#### [LISTED RECORDS]

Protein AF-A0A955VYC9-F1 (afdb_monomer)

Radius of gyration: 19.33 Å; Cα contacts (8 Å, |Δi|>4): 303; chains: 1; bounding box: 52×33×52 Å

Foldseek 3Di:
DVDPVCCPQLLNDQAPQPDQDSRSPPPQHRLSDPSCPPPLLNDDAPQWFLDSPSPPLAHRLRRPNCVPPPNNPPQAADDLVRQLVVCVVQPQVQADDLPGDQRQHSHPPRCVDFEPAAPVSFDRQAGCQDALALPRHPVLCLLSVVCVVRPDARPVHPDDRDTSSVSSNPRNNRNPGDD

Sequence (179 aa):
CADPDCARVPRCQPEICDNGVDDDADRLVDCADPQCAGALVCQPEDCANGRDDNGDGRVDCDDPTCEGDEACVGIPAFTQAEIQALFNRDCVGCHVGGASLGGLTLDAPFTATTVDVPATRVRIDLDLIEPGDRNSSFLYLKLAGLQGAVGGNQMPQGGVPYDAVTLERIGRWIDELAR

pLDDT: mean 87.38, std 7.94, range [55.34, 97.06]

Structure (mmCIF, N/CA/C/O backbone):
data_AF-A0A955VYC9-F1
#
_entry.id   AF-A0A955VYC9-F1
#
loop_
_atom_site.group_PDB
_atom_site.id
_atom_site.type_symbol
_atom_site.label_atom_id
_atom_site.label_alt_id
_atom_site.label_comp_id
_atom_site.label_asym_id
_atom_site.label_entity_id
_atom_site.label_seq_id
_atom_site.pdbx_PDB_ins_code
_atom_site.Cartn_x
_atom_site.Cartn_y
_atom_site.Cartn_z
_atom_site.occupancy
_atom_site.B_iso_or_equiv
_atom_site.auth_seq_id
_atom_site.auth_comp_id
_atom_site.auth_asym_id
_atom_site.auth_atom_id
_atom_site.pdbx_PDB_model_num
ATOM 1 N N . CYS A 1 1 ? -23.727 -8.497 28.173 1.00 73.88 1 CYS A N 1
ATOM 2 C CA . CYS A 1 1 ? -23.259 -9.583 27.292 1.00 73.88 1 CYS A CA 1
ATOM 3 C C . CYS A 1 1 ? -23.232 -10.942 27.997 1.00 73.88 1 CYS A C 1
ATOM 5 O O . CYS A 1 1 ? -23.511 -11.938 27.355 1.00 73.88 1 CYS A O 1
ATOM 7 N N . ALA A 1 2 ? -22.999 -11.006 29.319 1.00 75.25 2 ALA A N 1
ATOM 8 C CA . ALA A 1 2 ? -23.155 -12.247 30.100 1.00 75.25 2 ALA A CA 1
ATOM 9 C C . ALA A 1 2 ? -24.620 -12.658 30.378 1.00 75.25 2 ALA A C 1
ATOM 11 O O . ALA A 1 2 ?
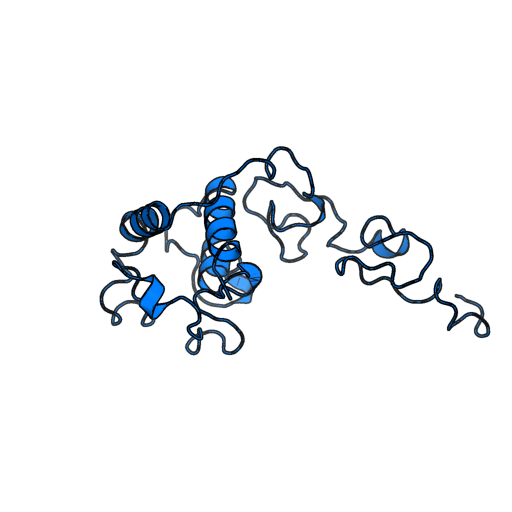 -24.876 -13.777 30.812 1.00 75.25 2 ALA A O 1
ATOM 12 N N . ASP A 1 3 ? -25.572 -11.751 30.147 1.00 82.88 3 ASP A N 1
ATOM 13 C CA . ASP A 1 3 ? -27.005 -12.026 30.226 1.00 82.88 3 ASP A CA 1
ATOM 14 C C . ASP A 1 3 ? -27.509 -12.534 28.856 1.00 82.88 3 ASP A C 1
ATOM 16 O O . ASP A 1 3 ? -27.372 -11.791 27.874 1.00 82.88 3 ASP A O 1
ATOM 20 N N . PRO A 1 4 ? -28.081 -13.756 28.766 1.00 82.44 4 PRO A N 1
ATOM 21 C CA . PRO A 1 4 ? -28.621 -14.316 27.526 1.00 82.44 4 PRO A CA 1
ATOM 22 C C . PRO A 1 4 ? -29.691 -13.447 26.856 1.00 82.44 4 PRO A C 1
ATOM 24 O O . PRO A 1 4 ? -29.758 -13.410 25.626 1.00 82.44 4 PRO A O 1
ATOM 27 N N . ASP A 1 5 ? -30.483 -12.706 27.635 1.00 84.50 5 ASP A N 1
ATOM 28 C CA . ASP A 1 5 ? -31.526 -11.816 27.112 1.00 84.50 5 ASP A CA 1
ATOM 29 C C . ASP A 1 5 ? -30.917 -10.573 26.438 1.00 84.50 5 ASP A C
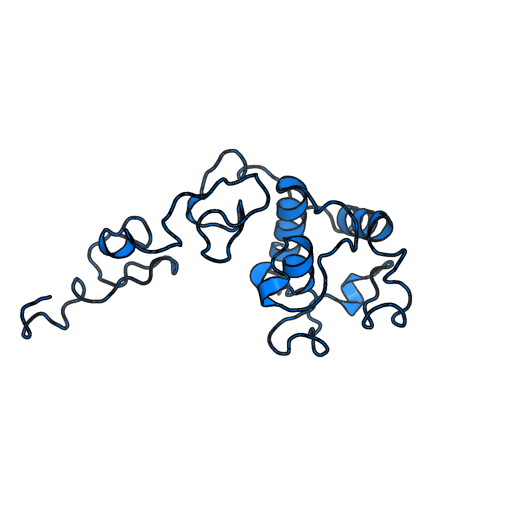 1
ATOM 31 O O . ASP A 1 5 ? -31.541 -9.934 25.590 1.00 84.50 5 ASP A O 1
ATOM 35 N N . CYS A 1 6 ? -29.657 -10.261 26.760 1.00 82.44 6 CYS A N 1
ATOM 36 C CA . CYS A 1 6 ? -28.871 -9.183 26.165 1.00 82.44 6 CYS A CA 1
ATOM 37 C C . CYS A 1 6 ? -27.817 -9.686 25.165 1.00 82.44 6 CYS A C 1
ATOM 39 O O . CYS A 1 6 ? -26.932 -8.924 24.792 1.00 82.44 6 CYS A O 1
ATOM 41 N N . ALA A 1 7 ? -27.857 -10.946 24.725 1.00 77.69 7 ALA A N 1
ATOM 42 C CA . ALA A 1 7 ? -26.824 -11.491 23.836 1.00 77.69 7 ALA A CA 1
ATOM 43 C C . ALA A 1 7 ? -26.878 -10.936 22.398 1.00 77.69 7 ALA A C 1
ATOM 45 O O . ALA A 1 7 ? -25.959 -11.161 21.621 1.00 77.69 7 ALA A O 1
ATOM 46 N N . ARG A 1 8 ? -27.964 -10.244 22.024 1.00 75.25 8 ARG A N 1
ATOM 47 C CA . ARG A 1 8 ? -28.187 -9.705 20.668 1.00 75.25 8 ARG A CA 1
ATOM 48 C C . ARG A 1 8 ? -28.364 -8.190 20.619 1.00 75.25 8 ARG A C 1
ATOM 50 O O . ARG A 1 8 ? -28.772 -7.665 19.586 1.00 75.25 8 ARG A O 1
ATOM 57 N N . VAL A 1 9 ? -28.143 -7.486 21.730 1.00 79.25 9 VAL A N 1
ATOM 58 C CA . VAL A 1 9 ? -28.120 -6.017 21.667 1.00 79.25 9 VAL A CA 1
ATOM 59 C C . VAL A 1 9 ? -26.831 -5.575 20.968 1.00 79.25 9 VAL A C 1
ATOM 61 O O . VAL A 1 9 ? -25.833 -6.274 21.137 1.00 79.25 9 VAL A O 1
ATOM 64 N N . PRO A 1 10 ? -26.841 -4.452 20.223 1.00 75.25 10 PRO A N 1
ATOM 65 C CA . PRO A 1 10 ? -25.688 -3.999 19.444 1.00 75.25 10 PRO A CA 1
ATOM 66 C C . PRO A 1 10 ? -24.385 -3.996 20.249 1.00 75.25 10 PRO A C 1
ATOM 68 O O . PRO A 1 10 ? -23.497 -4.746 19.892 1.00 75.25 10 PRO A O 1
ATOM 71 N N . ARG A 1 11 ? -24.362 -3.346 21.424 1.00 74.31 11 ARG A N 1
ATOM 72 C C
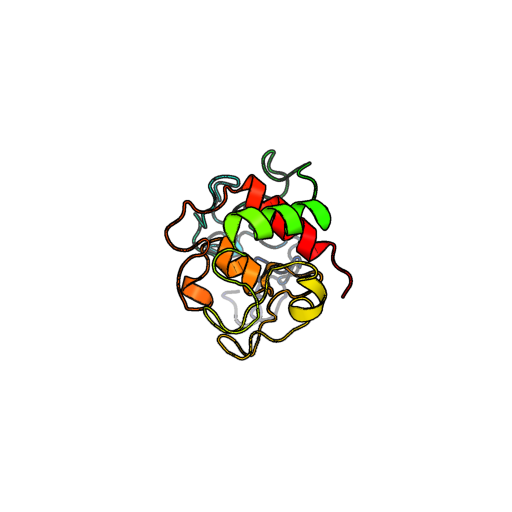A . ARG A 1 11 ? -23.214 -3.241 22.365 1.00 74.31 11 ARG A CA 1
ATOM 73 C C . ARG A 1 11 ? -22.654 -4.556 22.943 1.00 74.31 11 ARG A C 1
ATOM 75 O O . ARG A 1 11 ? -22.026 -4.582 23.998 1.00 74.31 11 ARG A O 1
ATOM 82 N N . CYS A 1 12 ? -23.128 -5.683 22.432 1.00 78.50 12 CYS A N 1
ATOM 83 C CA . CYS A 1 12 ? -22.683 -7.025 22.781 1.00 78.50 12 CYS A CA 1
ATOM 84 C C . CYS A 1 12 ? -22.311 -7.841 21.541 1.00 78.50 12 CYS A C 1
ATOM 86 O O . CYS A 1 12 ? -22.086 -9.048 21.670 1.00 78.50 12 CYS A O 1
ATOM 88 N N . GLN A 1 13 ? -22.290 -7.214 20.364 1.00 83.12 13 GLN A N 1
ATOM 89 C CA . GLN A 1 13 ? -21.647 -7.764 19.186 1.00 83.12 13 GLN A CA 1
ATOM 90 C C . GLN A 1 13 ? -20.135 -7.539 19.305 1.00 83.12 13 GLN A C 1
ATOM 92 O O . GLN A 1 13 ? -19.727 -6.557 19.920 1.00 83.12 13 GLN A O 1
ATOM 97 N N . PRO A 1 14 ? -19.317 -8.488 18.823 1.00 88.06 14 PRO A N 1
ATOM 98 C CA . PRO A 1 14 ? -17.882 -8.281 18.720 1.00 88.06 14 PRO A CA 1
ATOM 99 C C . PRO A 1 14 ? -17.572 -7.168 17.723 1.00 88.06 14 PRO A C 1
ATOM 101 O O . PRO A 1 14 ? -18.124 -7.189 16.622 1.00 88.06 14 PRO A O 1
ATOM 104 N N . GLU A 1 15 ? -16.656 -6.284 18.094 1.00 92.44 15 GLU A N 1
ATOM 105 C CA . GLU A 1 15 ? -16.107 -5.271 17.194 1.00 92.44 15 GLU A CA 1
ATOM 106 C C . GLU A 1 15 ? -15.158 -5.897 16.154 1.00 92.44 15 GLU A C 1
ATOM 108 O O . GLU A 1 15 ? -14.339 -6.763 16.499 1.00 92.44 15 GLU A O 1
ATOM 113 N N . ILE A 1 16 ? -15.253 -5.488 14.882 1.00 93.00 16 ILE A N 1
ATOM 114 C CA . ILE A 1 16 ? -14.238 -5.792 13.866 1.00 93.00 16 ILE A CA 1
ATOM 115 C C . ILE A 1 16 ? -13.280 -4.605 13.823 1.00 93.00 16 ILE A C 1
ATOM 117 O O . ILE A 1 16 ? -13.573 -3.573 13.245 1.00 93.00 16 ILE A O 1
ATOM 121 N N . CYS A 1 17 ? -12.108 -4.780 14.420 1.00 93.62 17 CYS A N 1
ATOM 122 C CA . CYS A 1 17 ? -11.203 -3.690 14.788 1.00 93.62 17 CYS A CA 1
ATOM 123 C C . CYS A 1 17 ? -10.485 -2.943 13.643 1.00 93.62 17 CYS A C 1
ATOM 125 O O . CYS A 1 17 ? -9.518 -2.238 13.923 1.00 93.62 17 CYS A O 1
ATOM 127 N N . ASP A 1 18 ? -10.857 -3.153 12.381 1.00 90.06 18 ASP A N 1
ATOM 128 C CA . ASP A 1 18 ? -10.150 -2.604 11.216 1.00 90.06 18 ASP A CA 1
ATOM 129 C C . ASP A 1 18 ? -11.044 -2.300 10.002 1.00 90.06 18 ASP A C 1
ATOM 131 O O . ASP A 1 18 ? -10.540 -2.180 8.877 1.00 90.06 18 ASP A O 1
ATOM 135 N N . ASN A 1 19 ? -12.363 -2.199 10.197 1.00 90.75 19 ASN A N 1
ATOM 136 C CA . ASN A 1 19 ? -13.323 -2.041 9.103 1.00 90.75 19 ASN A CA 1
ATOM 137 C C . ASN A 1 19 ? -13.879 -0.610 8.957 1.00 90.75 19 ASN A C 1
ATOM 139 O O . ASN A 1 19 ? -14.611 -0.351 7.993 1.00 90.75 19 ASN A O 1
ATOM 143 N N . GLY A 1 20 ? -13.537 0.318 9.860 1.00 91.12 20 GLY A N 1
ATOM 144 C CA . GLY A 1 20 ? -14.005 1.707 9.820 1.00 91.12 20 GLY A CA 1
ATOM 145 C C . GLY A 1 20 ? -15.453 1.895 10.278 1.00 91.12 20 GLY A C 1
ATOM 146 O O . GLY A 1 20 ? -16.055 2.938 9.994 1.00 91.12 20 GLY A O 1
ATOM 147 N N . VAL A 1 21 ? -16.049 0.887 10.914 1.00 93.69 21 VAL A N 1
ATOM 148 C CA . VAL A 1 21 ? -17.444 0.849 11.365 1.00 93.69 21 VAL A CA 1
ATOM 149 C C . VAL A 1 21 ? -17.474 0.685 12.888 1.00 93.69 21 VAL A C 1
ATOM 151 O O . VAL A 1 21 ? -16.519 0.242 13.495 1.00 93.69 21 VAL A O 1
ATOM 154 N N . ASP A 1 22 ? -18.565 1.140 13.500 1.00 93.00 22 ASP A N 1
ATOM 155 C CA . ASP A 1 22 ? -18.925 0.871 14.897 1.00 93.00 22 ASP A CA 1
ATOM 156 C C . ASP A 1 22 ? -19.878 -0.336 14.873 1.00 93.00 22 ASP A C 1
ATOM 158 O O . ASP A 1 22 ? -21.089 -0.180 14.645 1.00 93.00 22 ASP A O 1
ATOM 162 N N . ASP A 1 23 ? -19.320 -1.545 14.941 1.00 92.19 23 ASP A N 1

#### [WHAT IS REQUIRED]
The lines to set down run from the line with "ATOM 65 C CA" up to and including the line with "ATOM 98 C CA" in the entries above. Reproduce them exactly, with no pictures.

#### [EXERCISE OUTPUT]
ATOM 65 C CA . PRO A 1 10 ? -25.688 -3.999 19.444 1.00 75.25 10 PRO A CA 1
ATOM 66 C C . PRO A 1 10 ? -24.385 -3.996 20.249 1.00 75.25 10 PRO A C 1
ATOM 68 O O . PRO A 1 10 ? -23.497 -4.746 19.892 1.00 75.25 10 PRO A O 1
ATOM 71 N N . ARG A 1 11 ? -24.362 -3.346 21.424 1.00 74.31 11 ARG A N 1
ATOM 72 C C
A . ARG A 1 11 ? -23.214 -3.241 22.365 1.00 74.31 11 ARG A CA 1
ATOM 73 C C . ARG A 1 11 ? -22.654 -4.556 22.943 1.00 74.31 11 ARG A C 1
ATOM 75 O O . ARG A 1 11 ? -22.026 -4.582 23.998 1.00 74.31 11 ARG A O 1
ATOM 82 N N . CYS A 1 12 ? -23.128 -5.683 22.432 1.00 78.50 12 CYS A N 1
ATOM 83 C CA . CYS A 1 12 ? -22.683 -7.025 22.781 1.00 78.50 12 CYS A CA 1
ATOM 84 C C . CYS A 1 12 ? -22.311 -7.841 21.541 1.00 78.50 12 CYS A C 1
ATOM 86 O O . CYS A 1 12 ? -22.086 -9.048 21.670 1.00 78.50 12 CYS A O 1
ATOM 88 N N . GLN A 1 13 ? -22.290 -7.214 20.364 1.00 83.12 13 GLN A N 1
ATOM 89 C CA . GLN A 1 13 ? -21.647 -7.764 19.186 1.00 83.12 13 GLN A CA 1
ATOM 90 C C . GLN A 1 13 ? -20.135 -7.539 19.305 1.00 83.12 13 GLN A C 1
ATOM 92 O O . GLN A 1 13 ? -19.727 -6.557 19.920 1.00 83.12 13 GLN A O 1
ATOM 97 N N . PRO A 1 14 ? -19.317 -8.488 18.823 1.00 88.06 14 PRO A N 1
ATOM 98 C CA . PRO A 1 14 ? -17.882 -8.281 18.720 1.00 88.06 14 PRO A CA 1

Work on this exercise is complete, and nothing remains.